650b And The Luddites

Unlikely Bedfellows

Words by Cam McRae. Photos by . Video by . Posted by
August 5th, 2014

It’s an unlikely battlefield for the purists’ last stand. Having dismissed the 29er, those of us who have clung to the belief that 26 inch wheels can rotate as well as other circular structures find ourselves cozying up to an unlikely bedfellow; the 650b wheel. What sense does that make? If we didn’t think it was worth it to move to a larger wheel size that has well-documented advantages in many situations, why would we forsake two six for slimmer margins and advantages that are less easily felt or measured?

At least it’s not a 29er? Is that our point? For some reason we’re okay with a little bit bigger, almost independent of performance.

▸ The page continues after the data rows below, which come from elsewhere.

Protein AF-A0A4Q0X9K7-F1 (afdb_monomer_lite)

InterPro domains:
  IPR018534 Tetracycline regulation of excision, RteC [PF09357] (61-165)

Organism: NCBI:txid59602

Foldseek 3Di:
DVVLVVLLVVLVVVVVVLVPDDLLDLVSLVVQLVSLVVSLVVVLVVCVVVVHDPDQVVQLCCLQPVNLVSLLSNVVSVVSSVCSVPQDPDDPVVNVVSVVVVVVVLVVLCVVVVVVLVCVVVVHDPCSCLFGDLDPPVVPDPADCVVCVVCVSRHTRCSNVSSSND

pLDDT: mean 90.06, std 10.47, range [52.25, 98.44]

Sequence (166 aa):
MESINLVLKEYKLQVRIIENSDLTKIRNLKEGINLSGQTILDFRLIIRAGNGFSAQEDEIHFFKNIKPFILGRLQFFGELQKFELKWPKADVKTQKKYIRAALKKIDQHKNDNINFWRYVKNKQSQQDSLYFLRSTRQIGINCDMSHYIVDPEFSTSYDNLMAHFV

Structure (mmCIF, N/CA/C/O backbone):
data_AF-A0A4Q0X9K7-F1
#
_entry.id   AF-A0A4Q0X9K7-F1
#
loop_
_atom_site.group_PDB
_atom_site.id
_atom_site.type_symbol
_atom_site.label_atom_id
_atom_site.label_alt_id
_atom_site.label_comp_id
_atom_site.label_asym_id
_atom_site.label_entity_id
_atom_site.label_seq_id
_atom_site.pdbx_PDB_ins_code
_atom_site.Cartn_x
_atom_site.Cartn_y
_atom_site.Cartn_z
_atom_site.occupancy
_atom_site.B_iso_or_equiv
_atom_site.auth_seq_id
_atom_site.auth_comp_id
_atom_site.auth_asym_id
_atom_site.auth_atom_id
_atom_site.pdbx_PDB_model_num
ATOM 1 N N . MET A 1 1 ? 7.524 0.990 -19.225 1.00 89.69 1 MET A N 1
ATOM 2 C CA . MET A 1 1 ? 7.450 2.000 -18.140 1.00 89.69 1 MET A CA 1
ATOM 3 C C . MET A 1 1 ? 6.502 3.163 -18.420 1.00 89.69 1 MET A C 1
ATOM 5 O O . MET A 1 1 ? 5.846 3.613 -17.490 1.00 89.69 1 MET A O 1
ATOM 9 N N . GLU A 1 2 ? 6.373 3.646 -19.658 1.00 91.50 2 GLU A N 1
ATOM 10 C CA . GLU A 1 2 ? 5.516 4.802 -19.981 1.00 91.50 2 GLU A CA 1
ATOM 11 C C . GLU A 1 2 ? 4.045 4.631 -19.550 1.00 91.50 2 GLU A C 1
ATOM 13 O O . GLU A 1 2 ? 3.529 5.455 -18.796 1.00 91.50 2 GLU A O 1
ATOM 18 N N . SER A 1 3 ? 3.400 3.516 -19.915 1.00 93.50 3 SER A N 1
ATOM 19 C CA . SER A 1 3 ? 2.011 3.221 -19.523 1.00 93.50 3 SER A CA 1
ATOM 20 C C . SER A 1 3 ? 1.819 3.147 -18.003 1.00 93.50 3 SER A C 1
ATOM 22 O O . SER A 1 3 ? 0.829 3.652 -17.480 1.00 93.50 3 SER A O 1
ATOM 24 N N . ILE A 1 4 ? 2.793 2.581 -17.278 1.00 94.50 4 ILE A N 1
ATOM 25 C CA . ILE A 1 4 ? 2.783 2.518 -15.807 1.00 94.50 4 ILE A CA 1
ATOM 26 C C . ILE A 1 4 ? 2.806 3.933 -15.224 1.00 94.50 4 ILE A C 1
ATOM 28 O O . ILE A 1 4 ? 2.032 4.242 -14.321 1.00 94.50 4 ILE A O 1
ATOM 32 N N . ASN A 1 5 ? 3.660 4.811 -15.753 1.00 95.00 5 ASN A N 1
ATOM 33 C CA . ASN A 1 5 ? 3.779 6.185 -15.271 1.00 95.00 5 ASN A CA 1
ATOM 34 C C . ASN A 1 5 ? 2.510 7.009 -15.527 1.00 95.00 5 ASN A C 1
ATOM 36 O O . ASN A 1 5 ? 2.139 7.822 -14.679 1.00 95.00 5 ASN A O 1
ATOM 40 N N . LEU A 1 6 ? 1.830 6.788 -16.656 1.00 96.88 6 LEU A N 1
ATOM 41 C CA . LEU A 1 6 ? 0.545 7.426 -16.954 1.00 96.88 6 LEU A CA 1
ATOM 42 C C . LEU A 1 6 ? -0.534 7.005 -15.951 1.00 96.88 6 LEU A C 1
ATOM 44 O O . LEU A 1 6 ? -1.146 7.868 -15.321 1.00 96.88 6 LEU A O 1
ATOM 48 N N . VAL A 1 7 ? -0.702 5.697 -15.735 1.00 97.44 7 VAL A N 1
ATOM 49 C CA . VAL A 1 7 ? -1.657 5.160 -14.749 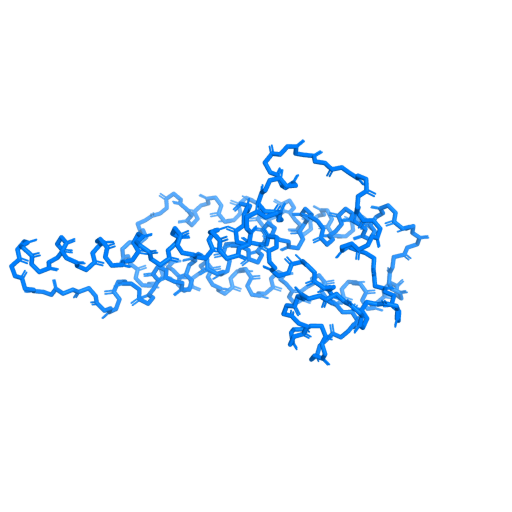1.00 97.44 7 VAL A CA 1
ATOM 50 C C . VAL A 1 7 ? -1.319 5.645 -13.335 1.00 97.44 7 VAL A C 1
ATOM 52 O O . VAL A 1 7 ? -2.200 6.089 -12.602 1.00 97.44 7 VAL A O 1
ATOM 55 N N . LEU A 1 8 ? -0.036 5.655 -12.958 1.00 97.69 8 LEU A N 1
ATOM 56 C CA . LEU A 1 8 ? 0.413 6.156 -11.657 1.00 97.69 8 LEU A CA 1
ATOM 57 C C . LEU A 1 8 ? 0.089 7.642 -11.461 1.00 97.69 8 LEU A C 1
ATOM 59 O O . LEU A 1 8 ? -0.279 8.057 -10.360 1.00 97.69 8 LEU A O 1
ATOM 63 N N . LYS A 1 9 ? 0.264 8.461 -12.503 1.00 97.81 9 LYS A N 1
ATOM 64 C CA . LYS A 1 9 ? -0.050 9.892 -12.454 1.00 97.81 9 LYS A CA 1
ATOM 65 C C . LYS A 1 9 ? -1.542 10.108 -12.220 1.00 97.81 9 LYS A C 1
ATOM 67 O O . LYS A 1 9 ? -1.892 10.898 -11.347 1.00 97.81 9 LYS A O 1
ATOM 72 N N . GLU A 1 10 ? -2.385 9.389 -12.952 1.00 97.75 10 GLU A N 1
ATOM 73 C CA . GLU A 1 10 ? -3.837 9.469 -12.800 1.00 97.75 10 GLU A CA 1
ATOM 74 C C . GLU A 1 10 ? -4.273 9.031 -11.398 1.00 97.75 10 GLU A C 1
ATOM 76 O O . GLU A 1 10 ? -4.961 9.770 -10.693 1.00 97.75 10 GLU A O 1
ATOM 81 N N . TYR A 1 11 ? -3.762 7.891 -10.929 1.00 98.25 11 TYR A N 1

If we can’t get a new 26″-wheeled bike, and if we own one that will be an even trade for a dropper post by October, 650b must be the way forward? It seems that 650b has profited from the 29er backlash that persists among a stubborn, (curmudgeonly? pig headed?) portion of our ranks.

So how did this squarely grumpy group managed to fit into a 27.5” hole? Early believers in the 29er fought long and hard to convince riders, but once big wheels arrived in full force the middle size gained market share without breaking a sweat.

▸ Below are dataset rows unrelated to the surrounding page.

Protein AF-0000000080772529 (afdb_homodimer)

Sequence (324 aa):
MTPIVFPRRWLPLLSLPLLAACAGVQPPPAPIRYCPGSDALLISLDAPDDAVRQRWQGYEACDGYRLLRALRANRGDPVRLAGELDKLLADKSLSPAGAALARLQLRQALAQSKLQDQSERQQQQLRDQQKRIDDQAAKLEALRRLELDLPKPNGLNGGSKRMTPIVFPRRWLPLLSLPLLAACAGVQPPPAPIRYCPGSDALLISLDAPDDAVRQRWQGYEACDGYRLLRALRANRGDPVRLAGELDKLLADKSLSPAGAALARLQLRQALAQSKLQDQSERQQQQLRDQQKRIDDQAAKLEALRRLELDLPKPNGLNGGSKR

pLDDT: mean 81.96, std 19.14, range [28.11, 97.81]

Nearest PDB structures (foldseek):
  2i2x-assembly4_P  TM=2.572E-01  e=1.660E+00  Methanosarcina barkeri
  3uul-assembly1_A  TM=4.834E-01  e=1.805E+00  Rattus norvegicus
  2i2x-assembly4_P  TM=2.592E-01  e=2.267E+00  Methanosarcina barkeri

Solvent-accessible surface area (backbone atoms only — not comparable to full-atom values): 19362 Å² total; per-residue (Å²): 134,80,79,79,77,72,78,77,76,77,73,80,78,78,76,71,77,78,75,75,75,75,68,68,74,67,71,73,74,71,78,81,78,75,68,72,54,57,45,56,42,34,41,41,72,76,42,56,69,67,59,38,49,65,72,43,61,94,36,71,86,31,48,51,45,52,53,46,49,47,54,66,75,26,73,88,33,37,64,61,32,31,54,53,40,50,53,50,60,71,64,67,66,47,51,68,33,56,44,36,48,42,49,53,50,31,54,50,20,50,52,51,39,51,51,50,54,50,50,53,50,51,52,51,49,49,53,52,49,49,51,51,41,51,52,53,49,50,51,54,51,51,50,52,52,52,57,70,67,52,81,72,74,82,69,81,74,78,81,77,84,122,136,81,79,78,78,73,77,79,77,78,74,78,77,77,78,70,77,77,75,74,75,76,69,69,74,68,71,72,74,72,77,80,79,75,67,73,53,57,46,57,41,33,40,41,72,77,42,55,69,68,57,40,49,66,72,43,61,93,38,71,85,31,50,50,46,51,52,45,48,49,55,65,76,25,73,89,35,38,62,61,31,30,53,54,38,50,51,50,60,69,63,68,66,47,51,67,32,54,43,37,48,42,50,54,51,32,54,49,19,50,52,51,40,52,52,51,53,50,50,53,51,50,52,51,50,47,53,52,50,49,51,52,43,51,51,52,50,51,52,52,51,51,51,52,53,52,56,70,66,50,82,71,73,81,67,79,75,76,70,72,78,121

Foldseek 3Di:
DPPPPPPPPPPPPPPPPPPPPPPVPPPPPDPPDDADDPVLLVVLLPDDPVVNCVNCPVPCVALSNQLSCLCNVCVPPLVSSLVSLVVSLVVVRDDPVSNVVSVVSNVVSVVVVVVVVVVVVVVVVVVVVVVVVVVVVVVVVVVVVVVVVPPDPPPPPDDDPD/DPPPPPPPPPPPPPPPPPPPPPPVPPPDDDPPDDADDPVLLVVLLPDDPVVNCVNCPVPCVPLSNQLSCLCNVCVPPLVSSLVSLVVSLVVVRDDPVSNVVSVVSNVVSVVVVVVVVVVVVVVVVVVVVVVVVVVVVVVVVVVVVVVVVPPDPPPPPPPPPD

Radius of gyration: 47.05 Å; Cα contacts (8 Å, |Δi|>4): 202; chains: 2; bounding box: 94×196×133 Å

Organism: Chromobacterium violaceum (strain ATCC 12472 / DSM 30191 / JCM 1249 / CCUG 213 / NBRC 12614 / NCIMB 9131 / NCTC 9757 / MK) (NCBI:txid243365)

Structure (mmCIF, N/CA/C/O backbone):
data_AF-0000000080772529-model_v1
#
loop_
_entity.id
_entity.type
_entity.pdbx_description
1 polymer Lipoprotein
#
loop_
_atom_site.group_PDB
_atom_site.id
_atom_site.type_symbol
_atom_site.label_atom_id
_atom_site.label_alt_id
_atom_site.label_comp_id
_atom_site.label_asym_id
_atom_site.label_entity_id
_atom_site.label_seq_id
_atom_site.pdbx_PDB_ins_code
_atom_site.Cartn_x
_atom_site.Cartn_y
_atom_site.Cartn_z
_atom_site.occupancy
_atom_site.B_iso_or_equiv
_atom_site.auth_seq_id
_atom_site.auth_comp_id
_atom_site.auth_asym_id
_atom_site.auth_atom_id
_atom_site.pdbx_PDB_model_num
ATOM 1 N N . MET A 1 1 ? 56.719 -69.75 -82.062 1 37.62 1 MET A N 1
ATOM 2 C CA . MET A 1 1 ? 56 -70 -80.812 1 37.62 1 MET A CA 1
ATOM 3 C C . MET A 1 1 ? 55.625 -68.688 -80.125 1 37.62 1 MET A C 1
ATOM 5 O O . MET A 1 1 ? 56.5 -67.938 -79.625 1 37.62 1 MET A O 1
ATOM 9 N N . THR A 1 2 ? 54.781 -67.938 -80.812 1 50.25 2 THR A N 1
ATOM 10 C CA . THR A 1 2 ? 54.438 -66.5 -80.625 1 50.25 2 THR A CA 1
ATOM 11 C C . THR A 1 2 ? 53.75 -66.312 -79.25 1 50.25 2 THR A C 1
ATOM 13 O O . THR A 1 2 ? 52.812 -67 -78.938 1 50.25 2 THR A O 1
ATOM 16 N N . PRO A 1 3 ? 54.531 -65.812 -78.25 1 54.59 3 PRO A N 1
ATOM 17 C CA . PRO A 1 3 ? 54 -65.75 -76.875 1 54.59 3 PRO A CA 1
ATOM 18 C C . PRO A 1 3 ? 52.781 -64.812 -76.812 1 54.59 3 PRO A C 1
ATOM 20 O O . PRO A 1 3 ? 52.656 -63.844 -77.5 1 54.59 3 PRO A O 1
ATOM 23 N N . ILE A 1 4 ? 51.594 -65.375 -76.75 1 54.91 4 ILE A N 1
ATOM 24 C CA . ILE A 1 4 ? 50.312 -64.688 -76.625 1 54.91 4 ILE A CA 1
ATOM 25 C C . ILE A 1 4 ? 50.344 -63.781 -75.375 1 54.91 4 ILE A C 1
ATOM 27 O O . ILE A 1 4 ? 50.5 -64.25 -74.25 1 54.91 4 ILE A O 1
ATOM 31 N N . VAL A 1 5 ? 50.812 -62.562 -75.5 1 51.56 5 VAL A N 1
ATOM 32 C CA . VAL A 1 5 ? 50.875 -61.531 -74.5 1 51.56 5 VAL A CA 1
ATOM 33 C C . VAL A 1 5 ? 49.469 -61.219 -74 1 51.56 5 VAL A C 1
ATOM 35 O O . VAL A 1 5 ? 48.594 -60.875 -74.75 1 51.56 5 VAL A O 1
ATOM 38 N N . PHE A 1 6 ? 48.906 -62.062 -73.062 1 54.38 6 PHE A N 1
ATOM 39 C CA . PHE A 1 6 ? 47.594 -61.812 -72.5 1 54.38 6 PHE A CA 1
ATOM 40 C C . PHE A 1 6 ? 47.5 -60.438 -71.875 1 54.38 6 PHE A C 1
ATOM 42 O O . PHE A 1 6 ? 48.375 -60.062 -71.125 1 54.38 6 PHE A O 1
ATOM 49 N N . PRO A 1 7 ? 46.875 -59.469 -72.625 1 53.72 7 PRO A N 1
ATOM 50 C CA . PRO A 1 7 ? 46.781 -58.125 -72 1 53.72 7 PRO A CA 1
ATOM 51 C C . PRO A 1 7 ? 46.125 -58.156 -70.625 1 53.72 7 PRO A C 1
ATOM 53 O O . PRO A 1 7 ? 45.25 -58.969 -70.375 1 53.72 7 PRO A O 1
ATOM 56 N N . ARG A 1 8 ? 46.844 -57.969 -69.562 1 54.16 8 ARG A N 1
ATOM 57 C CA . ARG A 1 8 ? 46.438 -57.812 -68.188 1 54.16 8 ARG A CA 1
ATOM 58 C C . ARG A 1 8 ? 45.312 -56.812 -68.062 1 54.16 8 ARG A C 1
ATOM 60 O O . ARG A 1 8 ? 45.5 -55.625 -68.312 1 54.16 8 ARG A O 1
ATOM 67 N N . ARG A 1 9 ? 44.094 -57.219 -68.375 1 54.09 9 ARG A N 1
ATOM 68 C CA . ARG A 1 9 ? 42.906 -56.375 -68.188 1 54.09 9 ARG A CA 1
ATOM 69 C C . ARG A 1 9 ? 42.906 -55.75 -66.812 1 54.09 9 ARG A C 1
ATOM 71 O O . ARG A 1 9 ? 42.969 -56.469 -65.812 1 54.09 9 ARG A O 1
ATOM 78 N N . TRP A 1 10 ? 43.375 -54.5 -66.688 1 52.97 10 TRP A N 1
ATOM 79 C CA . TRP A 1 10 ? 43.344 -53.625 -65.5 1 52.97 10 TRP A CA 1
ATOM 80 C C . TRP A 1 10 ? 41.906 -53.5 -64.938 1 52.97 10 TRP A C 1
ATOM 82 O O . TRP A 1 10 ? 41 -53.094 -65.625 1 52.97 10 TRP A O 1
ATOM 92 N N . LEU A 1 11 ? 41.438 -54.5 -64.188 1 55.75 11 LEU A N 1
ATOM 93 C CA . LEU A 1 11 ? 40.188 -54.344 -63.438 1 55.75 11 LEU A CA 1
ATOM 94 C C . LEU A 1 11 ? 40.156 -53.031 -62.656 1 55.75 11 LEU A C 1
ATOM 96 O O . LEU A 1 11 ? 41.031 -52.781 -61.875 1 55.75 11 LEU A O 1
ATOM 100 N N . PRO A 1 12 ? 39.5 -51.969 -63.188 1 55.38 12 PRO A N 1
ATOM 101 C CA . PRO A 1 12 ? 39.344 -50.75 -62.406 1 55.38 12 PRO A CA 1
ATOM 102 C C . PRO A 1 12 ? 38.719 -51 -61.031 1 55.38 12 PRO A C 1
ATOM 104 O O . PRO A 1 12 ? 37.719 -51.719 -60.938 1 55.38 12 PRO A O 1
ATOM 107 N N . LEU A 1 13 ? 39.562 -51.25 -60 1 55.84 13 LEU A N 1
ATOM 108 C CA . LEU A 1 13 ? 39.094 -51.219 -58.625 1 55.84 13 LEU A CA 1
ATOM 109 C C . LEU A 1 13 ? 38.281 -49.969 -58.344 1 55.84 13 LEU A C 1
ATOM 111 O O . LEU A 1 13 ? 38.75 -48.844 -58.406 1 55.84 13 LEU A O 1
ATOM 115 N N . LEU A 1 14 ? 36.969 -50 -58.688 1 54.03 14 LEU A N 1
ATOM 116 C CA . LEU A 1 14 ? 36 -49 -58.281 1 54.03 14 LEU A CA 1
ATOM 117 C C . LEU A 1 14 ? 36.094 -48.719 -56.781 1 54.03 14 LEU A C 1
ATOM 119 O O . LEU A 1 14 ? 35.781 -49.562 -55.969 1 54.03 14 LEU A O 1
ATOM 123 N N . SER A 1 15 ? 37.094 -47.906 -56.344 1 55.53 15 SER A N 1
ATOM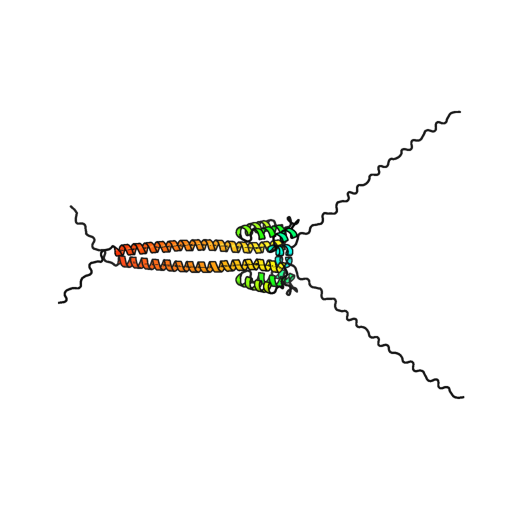 124 C CA . SER A 1 15 ? 37.156 -47.344 -55 1 55.53 15 SER A CA 1
ATOM 125 C C . SER A 1 15 ? 35.844 -46.625 -54.656 1 55.53 15 SER A C 1
ATOM 127 O O . SER A 1 15 ? 35.562 -45.562 -55.219 1 55.53 15 SER A O 1
ATOM 129 N N . LEU A 1 16 ? 34.781 -47.344 -54.344 1 55.72 16 LEU A N 1
ATOM 130 C CA . LEU A 1 16 ? 33.594 -46.688 -53.812 1 55.72 16 LEU A CA 1
ATOM 131 C C . LEU A 1 16 ? 33.906 -45.875 -52.594 1 55.72 16 LEU A C 1
ATOM 133 O O . LEU A 1 16 ? 34.438 -46.406 -51.594 1 55.72 16 LEU A O 1
ATOM 137 N N . PRO A 1 17 ? 34.094 -44.531 -52.688 1 53.88 17 PRO A N 1
ATOM 138 C CA . PRO A 1 17 ? 34.25 -43.75 -51.5 1 53.88 17 PRO A CA 1
ATOM 139 C C . PRO A 1 17 ? 33.125 -43.969 -50.469 1 53.88 17 PRO A C 1
ATOM 141 O O . PRO A 1 17 ? 31.953 -43.969 -50.875 1 53.88 17 PRO A O 1
ATOM 144 N N . LEU A 1 18 ? 33.344 -44.844 -49.469 1 52.84 18 LEU A N 1
ATOM 145 C CA . LEU A 1 18 ? 32.469 -44.906 -48.312 1 52.84 18 LEU A CA 1
ATOM 146 C C . LEU A 1 18 ? 32.188 -43.5 -47.75 1 52.84 18 LEU A C 1
ATOM 148 O O . LEU A 1 18 ? 33.062 -42.875 -47.188 1 52.84 18 LEU A O 1
ATOM 152 N N . LEU A 1 19 ? 31.328 -42.688 -48.406 1 52.53 19 LEU A N 1
ATOM 153 C CA . LEU A 1 19 ? 30.812 -41.5 -47.812 1 52.53 19 LEU A CA 1
ATOM 154 C C . LEU A 1 19 ? 30.219 -41.781 -46.438 1 52.53 19 LEU A C 1
ATOM 156 O O . LEU A 1 19 ? 29.203 -42.469 -46.312 1 52.53 19 LEU A O 1
ATOM 160 N N . ALA A 1 20 ? 31.031 -42.031 -45.344 1 53.06 20 ALA A N 1
ATOM 161 C CA . ALA A 1 20 ? 30.562 -42 -43.969 1 53.06 20 ALA A CA 1
ATOM 162 C C . ALA A 1 20 ? 29.625 -40.812 -43.719 1 53.06 20 ALA A C 1
ATOM 164 O O . ALA A 1 20 ? 30.031 -39.656 -43.906 1 53.06 20 ALA A O 1
ATOM 165 N N . ALA A 1 21 ? 28.312 -40.906 -44.062 1 54.72 21 ALA A N 1
ATOM 166 C CA . ALA A 1 21 ? 27.297 -39.969 -43.656 1 54.72 21 ALA A CA 1
ATOM 167 C C . ALA A 1 21 ? 27.453 -39.625 -42.156 1 54.72 21 ALA A C 1
ATOM 169 O O . ALA A 1 21 ? 27.266 -40.469 -41.281 1 54.72 21 ALA A O 1
ATOM 170 N N . CYS A 1 22 ? 28.453 -38.844 -41.688 1 49.88 22 CYS A N 1
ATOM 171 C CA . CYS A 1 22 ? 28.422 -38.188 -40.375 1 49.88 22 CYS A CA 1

This hasty acceptance of mid-sized wheels might have little to do with our affection for their circumference. It’s said so often it’s long past cliché; mountain biking is a lifestyle. Many of us live and breathe this sport. We pay attention to trends and changes, buy and sell parts and frames often, and we want to be able to get value out of the stuff we’ve lost our affection for.

Vinyl didn’t disappear overnight but CDs did. This process is happening faster all the time. We’ve learned that we hang on to standards at our peril. Wish you had sold your film camera when it was worth something? How about those 205 cm race skis? Now it’s 26” carbon wheels that are losing value faster than Nigerian currency. Even Yeti decided to fire sale their remaining stock of the popular and much-loved SB66 platform rather than get burnt later on in the sales cycle. Consumers want to feel as little of that heat as possible. This is a great time to score a deal on a used two sixer.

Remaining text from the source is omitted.